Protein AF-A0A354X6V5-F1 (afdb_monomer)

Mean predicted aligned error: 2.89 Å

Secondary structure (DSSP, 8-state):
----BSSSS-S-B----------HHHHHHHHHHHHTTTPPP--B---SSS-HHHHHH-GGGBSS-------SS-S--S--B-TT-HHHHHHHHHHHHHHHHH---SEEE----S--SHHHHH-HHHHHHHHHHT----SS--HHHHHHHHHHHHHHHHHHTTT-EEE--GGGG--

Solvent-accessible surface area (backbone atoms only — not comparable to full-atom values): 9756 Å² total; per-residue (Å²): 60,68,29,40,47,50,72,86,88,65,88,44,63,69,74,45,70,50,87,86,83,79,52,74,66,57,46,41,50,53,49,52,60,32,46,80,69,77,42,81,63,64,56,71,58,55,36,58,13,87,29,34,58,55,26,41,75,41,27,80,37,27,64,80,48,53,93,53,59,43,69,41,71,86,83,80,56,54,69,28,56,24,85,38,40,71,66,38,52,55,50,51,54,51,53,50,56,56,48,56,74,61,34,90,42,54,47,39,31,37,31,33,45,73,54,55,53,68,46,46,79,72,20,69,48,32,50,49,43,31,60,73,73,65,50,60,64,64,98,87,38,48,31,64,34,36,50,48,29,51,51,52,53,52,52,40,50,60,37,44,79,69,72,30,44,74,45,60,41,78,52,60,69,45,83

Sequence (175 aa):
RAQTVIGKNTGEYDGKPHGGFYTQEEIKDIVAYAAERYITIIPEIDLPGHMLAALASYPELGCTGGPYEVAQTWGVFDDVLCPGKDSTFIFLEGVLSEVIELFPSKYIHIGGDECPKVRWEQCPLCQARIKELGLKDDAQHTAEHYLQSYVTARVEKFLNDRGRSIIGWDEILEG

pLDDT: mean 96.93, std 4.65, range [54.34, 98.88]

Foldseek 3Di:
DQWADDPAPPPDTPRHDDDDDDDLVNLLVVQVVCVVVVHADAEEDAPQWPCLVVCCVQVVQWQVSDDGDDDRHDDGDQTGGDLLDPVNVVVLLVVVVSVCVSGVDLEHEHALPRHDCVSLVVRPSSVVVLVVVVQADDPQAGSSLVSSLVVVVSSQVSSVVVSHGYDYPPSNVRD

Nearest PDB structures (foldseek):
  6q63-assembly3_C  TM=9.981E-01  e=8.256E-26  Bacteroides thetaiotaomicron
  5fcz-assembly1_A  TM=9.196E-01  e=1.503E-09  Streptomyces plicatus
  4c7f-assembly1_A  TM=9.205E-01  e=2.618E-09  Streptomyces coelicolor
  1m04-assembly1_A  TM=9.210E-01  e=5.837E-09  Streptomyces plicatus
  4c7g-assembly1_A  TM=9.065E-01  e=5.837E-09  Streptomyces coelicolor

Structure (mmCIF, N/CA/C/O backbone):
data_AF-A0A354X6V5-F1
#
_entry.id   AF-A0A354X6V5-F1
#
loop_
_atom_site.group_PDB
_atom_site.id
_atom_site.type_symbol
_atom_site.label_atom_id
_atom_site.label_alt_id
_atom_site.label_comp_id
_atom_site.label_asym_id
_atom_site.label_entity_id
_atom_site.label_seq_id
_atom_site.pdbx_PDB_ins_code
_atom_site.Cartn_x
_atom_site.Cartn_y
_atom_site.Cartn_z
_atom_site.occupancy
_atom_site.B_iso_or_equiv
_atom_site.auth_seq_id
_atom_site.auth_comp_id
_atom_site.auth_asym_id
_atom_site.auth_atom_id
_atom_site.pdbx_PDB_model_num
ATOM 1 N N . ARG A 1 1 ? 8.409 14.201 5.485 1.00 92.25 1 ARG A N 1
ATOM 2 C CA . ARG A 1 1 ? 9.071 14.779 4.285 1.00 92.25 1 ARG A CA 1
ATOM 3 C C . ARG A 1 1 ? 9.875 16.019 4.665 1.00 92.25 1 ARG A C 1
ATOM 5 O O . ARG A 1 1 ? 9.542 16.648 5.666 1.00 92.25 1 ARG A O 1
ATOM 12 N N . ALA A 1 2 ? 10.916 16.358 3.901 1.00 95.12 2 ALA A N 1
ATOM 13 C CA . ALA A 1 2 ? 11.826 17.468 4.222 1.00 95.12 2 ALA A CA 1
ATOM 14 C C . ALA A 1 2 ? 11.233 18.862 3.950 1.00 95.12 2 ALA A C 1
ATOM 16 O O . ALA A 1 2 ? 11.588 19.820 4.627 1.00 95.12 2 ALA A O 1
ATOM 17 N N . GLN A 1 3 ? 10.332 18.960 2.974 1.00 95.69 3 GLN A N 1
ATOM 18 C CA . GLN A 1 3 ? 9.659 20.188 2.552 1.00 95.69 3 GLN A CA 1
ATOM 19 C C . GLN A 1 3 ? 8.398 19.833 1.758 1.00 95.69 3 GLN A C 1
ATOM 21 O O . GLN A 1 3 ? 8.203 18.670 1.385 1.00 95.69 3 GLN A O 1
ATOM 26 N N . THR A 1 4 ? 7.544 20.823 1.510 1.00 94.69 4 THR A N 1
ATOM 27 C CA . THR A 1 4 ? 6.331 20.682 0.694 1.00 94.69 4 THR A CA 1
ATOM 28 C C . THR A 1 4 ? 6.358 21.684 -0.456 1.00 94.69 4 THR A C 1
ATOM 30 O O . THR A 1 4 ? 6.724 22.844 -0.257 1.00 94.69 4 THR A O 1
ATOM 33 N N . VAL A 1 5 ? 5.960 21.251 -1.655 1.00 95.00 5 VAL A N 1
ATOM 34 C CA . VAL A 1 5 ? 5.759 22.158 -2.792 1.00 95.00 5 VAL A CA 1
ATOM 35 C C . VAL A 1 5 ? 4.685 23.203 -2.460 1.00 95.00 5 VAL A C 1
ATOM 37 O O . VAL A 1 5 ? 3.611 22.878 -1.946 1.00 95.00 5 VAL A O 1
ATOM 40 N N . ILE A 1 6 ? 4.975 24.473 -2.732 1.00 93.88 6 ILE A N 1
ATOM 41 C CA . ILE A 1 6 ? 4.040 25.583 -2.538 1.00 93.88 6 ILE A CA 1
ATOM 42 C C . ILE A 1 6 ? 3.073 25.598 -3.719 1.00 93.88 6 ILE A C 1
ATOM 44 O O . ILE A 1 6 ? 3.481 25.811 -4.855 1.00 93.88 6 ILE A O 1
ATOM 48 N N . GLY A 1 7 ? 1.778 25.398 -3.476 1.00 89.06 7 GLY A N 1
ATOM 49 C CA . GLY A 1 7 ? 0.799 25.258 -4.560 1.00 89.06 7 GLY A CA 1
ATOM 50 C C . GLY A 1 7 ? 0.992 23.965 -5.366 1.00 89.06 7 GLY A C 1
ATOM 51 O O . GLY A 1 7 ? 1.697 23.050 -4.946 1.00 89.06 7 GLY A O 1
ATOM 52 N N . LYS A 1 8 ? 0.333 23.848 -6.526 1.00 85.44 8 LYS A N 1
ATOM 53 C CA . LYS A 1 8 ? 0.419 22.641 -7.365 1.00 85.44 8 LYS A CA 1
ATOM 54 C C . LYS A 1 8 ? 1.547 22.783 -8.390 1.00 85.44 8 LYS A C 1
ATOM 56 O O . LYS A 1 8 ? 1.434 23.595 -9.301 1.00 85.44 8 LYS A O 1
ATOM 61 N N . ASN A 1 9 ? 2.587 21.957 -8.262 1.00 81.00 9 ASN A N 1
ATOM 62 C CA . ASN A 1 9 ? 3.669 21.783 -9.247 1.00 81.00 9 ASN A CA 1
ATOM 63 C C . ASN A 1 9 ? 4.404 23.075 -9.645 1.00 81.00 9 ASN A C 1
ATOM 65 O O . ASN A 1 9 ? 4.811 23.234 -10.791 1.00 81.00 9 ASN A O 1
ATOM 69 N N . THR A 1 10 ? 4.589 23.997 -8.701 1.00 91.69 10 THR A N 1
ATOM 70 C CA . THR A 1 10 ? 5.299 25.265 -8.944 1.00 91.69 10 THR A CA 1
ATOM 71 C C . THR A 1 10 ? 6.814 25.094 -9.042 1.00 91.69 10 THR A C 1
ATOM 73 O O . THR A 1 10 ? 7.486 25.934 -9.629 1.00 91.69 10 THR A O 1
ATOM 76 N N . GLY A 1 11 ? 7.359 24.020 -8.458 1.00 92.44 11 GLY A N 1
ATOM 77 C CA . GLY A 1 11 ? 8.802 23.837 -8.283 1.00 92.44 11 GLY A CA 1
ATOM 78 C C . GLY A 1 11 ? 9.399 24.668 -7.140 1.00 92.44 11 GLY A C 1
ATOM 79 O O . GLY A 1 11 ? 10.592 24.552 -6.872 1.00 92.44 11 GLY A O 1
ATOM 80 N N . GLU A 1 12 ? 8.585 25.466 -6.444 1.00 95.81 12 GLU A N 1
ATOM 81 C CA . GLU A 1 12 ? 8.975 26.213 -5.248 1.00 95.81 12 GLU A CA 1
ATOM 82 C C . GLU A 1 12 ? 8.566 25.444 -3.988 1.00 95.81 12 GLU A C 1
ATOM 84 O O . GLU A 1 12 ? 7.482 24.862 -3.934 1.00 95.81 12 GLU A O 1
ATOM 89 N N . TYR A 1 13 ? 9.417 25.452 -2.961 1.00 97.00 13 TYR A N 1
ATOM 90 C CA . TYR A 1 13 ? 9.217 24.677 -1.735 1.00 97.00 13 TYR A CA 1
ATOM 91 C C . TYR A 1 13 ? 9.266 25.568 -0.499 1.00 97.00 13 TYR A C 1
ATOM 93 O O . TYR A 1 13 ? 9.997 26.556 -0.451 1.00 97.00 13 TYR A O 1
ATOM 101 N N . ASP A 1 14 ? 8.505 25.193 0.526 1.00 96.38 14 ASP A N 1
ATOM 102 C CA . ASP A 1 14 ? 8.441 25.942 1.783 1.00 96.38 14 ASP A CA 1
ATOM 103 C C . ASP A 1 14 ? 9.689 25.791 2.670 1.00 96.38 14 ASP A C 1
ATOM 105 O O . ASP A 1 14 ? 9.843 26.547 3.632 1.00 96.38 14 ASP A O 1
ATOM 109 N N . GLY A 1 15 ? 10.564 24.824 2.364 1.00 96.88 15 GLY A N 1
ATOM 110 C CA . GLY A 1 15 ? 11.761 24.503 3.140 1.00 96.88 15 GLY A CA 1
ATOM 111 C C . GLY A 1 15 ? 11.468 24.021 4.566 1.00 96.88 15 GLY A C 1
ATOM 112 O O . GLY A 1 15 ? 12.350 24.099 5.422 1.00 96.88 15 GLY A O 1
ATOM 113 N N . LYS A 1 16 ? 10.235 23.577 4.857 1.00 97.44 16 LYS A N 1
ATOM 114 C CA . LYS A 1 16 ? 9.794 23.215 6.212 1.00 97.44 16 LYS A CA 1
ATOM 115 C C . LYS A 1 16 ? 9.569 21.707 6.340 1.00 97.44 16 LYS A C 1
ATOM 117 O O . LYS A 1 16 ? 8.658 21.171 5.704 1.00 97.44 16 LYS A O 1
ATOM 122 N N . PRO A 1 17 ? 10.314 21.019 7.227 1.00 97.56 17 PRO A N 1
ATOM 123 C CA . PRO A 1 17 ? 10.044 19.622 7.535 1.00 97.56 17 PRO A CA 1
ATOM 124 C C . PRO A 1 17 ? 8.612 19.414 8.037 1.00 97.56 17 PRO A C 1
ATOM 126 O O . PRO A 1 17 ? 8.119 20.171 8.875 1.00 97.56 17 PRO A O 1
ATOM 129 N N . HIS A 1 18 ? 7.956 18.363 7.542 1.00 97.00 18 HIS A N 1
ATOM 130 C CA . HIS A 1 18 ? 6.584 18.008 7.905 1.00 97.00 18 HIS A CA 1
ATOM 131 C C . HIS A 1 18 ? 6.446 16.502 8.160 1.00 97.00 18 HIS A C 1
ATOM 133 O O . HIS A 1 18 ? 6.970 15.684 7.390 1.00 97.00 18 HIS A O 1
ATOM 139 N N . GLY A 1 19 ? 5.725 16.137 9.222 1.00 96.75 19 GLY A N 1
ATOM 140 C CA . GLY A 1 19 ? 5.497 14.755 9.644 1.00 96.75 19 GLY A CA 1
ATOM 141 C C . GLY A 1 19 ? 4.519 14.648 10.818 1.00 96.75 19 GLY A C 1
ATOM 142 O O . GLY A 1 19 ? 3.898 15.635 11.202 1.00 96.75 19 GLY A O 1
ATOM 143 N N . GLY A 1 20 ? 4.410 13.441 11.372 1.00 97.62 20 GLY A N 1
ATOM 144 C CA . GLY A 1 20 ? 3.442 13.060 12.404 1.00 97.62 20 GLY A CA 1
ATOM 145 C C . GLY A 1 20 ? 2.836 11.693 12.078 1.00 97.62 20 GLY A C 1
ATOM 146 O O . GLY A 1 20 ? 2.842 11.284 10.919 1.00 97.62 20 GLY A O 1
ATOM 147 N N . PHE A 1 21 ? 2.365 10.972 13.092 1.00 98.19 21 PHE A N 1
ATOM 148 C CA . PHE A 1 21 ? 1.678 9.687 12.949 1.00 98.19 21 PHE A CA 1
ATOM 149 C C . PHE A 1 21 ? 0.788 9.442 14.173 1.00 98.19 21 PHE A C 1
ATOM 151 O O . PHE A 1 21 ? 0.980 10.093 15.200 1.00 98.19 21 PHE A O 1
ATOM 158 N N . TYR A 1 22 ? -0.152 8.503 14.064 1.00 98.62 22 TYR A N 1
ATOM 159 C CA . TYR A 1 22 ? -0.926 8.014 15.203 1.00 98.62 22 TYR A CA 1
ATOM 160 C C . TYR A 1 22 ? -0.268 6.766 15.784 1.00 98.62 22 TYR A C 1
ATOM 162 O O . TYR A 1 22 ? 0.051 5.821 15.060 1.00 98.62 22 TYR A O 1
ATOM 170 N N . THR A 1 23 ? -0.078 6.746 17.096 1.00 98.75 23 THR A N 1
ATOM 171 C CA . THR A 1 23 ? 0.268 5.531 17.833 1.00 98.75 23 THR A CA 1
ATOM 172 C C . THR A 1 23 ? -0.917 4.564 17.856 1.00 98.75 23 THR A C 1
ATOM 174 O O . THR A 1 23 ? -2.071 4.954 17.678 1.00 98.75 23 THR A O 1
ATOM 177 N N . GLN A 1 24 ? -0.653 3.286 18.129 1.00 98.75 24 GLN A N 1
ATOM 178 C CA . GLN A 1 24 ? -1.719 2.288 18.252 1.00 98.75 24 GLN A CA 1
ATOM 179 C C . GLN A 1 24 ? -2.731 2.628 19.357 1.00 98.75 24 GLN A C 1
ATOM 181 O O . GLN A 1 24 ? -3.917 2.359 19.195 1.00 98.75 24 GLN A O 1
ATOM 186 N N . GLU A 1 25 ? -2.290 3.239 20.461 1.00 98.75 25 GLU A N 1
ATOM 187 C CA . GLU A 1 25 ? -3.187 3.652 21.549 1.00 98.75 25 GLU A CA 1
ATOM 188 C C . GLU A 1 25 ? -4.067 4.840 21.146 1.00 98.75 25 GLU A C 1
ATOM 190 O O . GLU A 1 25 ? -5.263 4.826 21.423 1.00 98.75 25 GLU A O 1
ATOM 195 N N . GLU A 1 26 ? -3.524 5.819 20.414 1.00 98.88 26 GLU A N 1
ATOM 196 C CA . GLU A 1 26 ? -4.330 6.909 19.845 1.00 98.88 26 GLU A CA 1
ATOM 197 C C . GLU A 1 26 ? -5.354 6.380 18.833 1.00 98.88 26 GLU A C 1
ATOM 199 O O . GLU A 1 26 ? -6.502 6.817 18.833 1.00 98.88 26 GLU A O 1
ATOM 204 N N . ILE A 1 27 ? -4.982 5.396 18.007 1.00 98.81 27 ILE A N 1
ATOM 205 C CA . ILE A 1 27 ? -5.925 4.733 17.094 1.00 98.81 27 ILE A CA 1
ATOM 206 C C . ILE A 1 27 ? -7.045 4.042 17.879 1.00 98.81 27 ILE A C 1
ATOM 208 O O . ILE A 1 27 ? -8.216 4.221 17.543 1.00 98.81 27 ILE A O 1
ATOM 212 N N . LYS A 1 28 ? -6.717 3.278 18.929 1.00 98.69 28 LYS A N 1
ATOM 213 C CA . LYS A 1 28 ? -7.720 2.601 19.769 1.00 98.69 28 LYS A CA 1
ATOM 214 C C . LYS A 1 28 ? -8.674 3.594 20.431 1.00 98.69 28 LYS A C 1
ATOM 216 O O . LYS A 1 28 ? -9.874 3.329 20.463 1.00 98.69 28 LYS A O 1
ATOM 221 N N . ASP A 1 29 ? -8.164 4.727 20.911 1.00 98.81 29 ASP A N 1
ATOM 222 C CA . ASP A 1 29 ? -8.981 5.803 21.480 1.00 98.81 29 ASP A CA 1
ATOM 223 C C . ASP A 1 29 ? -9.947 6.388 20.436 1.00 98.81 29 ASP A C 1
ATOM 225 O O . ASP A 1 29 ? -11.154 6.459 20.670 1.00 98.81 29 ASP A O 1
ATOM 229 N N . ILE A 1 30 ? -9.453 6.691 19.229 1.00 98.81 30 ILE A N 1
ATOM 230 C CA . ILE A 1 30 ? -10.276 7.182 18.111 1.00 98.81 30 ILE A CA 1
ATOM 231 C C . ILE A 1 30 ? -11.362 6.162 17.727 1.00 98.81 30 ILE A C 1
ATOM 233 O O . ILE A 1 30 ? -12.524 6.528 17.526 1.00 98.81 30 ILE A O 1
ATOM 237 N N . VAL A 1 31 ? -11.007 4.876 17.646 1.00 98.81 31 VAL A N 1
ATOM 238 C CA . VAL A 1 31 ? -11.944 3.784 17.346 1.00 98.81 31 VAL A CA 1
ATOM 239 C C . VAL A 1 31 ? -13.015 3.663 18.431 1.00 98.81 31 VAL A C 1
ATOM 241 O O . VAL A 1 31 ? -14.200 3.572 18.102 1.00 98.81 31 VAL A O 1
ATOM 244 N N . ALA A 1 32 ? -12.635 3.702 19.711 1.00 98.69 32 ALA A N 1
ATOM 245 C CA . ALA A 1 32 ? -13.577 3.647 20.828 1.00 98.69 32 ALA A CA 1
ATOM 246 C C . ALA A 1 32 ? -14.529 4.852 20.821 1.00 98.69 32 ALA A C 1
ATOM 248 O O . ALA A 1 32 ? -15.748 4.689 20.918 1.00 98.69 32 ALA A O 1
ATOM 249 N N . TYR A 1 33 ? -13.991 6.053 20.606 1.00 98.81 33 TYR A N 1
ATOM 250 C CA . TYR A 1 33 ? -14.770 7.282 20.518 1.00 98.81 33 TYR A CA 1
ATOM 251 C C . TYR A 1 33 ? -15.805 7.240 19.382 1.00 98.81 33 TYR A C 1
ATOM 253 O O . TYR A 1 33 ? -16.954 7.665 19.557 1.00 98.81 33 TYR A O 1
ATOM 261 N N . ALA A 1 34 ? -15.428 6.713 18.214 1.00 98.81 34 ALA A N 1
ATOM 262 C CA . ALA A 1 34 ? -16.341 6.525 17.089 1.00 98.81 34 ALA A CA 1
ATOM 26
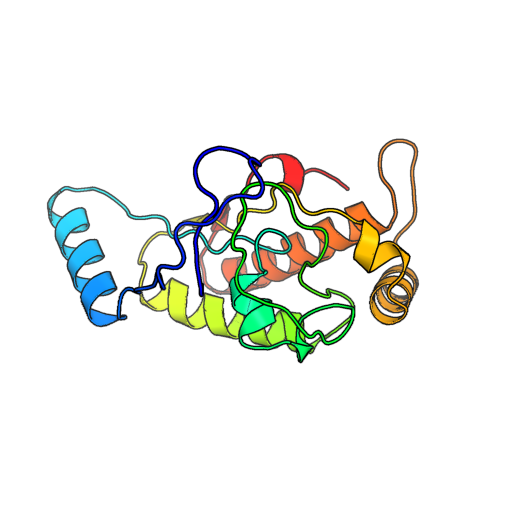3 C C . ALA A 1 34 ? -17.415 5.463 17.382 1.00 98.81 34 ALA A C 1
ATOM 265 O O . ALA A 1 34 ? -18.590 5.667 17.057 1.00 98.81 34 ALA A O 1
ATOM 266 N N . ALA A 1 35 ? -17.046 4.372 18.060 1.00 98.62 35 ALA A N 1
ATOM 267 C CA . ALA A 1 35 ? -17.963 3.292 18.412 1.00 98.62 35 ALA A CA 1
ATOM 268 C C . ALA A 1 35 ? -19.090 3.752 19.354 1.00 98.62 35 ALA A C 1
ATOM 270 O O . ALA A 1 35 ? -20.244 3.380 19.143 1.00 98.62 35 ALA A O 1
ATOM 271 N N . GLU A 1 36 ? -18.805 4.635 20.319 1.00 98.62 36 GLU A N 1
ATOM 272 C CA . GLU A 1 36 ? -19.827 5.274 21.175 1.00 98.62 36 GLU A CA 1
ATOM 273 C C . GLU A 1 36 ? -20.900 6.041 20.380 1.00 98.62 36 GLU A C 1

◆ ◆ ◆ ◆

▶ _What to produce_: The response must hold only the lines above from the line with "ATOM 188 C C" through the line with "ATOM 204 N N", each copied exactly, both ends kept.

▶ _Solution to the problem_:
ATOM 188 C C . GLU A 1 25 ? -4.067 4.840 21.146 1.00 98.75 25 GLU A C 1
ATOM 190 O O . GLU A 1 25 ? -5.263 4.826 21.423 1.00 98.75 25 GLU A O 1
ATOM 195 N N . GLU A 1 26 ? -3.524 5.819 20.414 1.00 98.88 26 GLU A N 1
ATOM 196 C CA . GLU A 1 26 ? -4.330 6.909 19.845 1.00 98.88 26 GLU A CA 1
ATOM 197 C C . GLU A 1 26 ? -5.354 6.380 18.833 1.00 98.88 26 GLU A C 1
ATOM 199 O O . GLU A 1 26 ? -6.502 6.817 18.833 1.00 98.88 26 GLU A O 1
ATOM 204 N N . ILE A 1 27 ? -4.982 5.396 18.007 1.00 98.81 27 ILE A N 1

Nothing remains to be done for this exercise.